The Sambhavna Trust is an organization that was founded to bring aid to the victims of the Bhopal Disaster. It set up various clinics throughout the affected area, none of which charged any fees for treatment. Each clinic was allopathic and served as a one-stop spot for treatment. In Animal’s People, this was personified through Ellie. She was able to provide medical aid to people who came to her, and also placed focus on their mental health and well-being by befriending all her patients and counseling them on a more personal level so they could finally accept and understand their disorders.

The Sambhavna Trust also emphasized mental health and recovery by providing yoga and massage sessions through its Ayurveda Care department. This type of treatment is native to India and specific to the Hindu culture. Ellie made sure to medicate the whole person, not just their physical ailments. She befriended Animal and helped him through his internal struggle about the orientation of his body. At the end of the novel, Animal is very accepting of his new form and it is all from Ellie and her unconditional support.

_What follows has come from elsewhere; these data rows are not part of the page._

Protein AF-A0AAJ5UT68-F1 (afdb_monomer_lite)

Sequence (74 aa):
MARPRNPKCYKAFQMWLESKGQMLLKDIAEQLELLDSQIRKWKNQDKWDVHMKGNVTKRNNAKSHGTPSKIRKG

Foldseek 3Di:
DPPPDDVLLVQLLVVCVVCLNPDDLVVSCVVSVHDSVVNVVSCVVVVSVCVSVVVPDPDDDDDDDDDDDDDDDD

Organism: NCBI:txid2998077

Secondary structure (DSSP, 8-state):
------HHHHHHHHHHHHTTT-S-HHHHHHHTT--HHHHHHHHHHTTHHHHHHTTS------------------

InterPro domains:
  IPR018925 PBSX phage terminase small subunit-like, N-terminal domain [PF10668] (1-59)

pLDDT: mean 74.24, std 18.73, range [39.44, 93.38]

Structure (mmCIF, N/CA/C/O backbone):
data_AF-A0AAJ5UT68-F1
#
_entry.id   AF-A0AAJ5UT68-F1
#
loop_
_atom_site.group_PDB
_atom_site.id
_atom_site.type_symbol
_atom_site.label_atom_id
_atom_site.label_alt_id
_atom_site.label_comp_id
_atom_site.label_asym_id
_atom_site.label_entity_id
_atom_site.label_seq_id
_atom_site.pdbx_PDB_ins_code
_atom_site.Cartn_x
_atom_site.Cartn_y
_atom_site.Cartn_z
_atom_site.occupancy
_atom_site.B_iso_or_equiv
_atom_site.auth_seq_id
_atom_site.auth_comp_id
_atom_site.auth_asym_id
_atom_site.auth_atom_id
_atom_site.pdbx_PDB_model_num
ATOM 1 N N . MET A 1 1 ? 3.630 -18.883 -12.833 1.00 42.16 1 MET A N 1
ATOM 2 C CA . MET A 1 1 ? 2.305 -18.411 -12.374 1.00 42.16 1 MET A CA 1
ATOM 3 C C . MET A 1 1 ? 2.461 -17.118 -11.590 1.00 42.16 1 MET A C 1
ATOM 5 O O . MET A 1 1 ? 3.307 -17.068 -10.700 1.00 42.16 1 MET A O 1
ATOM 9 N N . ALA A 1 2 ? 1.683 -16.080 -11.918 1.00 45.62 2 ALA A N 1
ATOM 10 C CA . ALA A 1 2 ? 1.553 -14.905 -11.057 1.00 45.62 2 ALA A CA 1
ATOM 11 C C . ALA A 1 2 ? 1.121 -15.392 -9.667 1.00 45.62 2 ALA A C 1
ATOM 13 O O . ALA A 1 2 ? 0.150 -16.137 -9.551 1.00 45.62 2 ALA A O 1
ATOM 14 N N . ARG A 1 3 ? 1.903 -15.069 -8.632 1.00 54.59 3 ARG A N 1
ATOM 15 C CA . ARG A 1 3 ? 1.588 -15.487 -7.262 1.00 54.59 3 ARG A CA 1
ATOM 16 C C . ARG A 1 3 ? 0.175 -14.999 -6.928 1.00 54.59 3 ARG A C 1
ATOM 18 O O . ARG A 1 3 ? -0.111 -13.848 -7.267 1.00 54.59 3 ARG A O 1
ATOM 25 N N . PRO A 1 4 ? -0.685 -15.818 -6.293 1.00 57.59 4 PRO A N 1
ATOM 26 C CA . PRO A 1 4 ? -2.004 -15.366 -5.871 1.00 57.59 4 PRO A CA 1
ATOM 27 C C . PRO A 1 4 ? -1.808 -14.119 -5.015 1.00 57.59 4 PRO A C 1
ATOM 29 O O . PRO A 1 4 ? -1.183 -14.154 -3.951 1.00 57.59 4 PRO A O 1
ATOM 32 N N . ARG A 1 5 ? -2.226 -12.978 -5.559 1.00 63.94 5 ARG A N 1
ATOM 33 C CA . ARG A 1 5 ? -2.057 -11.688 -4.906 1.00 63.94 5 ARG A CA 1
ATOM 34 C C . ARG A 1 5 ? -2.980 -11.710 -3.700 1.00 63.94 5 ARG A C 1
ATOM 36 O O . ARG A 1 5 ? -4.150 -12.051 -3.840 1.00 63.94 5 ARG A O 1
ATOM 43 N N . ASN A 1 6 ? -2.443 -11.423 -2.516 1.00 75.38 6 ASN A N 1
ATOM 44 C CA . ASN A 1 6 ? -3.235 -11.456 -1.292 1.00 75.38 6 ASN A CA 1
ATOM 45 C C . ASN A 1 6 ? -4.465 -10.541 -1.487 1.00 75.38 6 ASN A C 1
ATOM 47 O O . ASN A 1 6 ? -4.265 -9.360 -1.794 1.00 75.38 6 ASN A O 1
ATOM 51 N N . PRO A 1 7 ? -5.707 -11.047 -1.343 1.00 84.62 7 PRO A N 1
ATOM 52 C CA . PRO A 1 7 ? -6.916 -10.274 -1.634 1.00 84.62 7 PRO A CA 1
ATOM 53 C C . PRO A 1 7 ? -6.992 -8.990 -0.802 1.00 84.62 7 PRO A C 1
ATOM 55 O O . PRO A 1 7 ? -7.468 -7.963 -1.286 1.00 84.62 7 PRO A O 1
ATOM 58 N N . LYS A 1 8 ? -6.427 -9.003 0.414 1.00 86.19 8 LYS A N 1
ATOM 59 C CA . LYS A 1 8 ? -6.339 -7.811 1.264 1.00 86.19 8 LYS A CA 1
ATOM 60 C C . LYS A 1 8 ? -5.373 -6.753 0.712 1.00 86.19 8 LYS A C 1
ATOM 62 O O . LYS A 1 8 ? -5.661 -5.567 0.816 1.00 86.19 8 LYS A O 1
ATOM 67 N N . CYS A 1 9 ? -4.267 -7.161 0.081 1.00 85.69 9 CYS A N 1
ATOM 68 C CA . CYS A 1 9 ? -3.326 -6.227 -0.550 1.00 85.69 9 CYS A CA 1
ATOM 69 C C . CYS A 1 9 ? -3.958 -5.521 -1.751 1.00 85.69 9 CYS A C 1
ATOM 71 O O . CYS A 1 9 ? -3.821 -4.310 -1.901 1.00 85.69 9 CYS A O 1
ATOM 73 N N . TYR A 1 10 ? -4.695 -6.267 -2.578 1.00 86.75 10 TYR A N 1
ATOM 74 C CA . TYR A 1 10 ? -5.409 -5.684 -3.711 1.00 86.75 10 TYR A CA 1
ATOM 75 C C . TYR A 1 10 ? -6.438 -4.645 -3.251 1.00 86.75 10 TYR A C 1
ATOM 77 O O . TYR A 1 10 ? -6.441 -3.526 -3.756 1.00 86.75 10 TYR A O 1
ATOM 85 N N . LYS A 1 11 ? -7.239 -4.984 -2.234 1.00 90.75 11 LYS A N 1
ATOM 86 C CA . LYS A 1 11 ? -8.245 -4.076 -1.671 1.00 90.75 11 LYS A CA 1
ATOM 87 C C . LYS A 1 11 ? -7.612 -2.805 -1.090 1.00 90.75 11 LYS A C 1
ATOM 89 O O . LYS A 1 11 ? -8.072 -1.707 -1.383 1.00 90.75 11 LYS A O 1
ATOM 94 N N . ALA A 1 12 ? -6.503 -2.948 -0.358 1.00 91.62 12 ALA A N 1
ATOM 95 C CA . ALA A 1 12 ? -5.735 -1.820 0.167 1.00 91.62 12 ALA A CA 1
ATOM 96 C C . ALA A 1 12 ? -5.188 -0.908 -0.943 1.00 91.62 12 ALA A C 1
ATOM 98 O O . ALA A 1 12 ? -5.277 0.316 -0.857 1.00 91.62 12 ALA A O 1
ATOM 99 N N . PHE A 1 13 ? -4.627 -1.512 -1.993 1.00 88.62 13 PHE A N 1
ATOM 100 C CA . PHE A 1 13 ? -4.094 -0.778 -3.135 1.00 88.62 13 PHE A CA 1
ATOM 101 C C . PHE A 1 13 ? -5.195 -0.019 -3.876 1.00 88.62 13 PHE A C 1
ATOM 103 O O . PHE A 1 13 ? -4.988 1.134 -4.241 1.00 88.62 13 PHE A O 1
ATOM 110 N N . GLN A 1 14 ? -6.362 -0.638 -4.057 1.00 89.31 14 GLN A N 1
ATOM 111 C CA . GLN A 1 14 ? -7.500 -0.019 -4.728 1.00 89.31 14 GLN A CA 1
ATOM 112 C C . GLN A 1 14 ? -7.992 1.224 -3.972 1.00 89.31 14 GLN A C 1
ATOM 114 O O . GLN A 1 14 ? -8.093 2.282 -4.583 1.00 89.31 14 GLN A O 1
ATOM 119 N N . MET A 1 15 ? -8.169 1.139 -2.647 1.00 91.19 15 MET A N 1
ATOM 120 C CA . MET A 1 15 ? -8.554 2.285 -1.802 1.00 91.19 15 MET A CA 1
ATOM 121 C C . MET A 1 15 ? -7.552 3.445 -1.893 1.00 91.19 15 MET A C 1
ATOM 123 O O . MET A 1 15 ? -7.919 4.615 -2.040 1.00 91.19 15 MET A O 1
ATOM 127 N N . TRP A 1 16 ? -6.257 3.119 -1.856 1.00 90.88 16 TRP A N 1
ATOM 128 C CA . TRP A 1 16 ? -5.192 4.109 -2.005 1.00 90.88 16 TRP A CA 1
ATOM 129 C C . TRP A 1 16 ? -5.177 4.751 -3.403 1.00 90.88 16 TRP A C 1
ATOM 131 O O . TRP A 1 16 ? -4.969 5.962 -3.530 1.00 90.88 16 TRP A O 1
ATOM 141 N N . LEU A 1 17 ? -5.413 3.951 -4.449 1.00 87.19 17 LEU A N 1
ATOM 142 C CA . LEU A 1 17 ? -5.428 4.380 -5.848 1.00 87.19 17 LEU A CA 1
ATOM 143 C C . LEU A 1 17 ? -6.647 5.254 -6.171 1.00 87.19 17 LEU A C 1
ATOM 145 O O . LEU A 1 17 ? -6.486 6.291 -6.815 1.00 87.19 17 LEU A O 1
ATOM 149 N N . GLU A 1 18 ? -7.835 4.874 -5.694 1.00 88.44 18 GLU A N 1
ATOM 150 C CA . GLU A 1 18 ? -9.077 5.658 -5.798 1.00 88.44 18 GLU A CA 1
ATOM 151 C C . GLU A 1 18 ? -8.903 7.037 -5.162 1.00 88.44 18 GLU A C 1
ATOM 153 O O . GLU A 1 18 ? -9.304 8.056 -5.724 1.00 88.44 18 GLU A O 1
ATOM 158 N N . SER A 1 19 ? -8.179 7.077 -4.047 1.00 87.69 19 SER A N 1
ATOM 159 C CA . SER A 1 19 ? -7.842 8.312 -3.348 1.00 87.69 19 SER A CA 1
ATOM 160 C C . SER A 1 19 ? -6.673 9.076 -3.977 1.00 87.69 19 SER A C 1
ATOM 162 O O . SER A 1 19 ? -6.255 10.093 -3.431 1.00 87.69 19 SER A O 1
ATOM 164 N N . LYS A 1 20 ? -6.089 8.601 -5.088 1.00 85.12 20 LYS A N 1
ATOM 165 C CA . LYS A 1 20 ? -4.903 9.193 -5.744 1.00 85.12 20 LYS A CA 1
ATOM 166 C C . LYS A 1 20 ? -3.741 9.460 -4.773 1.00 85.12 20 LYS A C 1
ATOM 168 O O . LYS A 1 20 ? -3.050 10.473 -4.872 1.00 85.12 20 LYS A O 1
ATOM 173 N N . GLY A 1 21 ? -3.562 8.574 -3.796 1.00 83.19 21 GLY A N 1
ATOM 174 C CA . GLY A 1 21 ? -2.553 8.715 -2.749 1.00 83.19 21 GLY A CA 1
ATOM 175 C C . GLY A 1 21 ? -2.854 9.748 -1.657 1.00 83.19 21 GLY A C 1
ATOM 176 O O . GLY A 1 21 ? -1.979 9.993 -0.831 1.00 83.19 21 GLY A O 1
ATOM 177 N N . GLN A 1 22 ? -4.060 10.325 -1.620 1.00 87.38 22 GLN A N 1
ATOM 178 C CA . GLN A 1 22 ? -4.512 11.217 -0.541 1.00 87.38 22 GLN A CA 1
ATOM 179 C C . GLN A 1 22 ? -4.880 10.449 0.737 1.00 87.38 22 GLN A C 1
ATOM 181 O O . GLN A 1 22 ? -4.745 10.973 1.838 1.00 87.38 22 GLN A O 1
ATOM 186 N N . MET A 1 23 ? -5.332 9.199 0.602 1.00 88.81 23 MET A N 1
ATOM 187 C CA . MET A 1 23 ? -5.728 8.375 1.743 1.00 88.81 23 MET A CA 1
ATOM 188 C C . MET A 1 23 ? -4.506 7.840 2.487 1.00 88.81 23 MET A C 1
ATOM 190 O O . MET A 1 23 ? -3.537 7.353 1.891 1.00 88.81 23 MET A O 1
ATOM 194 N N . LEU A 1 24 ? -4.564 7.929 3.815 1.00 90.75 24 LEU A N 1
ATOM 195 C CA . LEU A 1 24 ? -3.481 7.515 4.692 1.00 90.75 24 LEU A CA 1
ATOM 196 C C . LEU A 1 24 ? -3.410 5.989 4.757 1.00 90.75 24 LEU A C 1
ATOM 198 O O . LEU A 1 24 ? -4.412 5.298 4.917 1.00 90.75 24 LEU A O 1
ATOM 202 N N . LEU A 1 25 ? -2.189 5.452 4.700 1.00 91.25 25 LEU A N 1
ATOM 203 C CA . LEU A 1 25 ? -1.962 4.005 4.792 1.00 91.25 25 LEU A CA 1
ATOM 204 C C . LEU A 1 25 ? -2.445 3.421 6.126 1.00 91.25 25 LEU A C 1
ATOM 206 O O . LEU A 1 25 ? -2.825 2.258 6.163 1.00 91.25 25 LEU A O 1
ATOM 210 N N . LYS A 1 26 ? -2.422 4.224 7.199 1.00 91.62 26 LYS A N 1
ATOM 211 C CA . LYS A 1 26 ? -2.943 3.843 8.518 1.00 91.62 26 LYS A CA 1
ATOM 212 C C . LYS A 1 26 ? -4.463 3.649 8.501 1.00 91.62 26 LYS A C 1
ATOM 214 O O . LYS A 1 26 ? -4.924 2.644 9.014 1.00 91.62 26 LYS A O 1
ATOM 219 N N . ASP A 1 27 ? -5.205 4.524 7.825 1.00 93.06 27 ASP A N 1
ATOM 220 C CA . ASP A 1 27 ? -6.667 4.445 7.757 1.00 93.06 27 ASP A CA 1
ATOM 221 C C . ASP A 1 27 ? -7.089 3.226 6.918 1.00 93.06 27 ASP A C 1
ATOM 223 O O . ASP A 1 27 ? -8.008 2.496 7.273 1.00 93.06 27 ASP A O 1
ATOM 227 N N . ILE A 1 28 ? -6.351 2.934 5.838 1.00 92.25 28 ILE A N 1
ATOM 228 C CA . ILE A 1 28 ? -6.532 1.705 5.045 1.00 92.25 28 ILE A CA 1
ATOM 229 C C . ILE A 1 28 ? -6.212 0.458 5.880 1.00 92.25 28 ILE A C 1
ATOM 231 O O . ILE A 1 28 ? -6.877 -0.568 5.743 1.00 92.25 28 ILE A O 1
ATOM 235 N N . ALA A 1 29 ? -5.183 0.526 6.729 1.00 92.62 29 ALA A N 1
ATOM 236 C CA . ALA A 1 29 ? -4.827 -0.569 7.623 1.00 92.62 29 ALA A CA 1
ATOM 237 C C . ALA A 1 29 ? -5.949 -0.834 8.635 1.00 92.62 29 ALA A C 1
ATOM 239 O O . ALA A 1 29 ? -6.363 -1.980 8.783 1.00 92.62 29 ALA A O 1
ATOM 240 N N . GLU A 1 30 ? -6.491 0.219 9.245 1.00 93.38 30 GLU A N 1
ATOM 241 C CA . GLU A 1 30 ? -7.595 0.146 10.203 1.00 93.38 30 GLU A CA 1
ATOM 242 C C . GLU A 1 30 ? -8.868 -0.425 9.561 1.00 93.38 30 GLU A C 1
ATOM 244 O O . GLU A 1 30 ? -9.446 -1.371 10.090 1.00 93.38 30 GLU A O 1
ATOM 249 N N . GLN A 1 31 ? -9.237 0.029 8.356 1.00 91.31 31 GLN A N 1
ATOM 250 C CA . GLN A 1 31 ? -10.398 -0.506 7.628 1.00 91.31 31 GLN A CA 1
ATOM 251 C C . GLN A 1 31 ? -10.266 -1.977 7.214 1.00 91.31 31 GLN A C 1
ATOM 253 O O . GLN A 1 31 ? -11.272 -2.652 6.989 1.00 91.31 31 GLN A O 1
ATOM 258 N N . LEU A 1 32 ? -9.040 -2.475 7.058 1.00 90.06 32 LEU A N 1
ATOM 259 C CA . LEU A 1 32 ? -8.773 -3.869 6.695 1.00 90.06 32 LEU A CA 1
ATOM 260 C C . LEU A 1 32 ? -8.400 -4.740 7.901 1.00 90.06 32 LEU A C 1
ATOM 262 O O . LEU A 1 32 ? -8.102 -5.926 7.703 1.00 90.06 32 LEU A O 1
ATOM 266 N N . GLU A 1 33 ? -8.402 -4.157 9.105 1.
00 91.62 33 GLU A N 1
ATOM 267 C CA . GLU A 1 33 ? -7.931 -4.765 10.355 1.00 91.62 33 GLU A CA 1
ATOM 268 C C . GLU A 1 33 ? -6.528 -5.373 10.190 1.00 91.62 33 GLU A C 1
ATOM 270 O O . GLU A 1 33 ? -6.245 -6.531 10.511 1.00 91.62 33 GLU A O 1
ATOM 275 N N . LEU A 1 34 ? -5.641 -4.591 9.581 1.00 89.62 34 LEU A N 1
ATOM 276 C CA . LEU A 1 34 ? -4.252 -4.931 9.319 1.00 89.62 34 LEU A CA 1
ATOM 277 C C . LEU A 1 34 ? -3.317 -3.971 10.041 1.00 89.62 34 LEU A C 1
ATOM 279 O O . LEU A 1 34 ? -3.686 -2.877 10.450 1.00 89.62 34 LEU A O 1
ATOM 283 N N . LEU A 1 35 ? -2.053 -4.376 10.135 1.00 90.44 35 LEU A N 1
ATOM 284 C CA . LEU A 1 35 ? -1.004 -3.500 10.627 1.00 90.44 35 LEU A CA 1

The Sambhavna Trust did not come about until 1996, and the gas leak occurred in 1984. In those 12 years, the victims received care in hospital-based facilities, which were too expensive for a lot of those people. Even though the Indian government eventually decided to give free healthcare to the victims, their children were not covered, even though their health was also compromised. The majority of the outsiders’ focus was going towards either research or compensation and recognition for the survivors, not their health. Because of this, nobody was sure how to react to the Sambhavna Trust clinics, and whether they were actually there to help. In the book, Ellie was the first one to come in to help the victims. They were very wary of her at first, thinking that she was gathering statistics for Kampani's research, since that is what they were used beforehand. Once her intentions were regarded as pure and earned the people's trust, they were more than willing to receive her help.

==Reception==
According to The Bookbag, Sinha's book was shortlisted for the 2007 Man Booker prize, described in the Independent as an extraordinary achievement and by the Indian Express as a novel so honest it leaves you gasping for breath. Lesley Mason said in his review of Animal's People, "This is a book that should be part of the national curriculum through-out the world. Not only does it explore the outfall of one particular humanitarian and ecological disaster and the pitiful response to it by those responsible; but takes in the wider picture of the general attitude of richer people to the poorer and that of the so-called developed nations to those who have yet to claim a share of the power and the glory (or the muck and the money)."

- New York Times
"It (Khaufpur) is also the setting for his fiercely polemical — and unexpectedly bawdy — novel Animal’s People, a finalist for the 2007 Man Booker Prize that reveals not a paradise but a blighted city."

- Blog Critics
"Try to imagine for a moment what it must be like to be the people of Bhopal who have lived for twenty plus years watching family and friends die, descend into madness or give birth to stillborn babies. Animal's People, the latest offering from Indian author Indra Sinha available from Simon & Schuster Canada, does just that."

- Washington Post
Washington Post said of Animal's People, "The right writer has met the right tragedy".

- Barnes and Noble
Eric Banks of Barnes and Noble Review said, "It isn't hard to figure why it hooked critics: Sinha controls language so magnificently in this novel... [he] carves out his territory with a vengeance".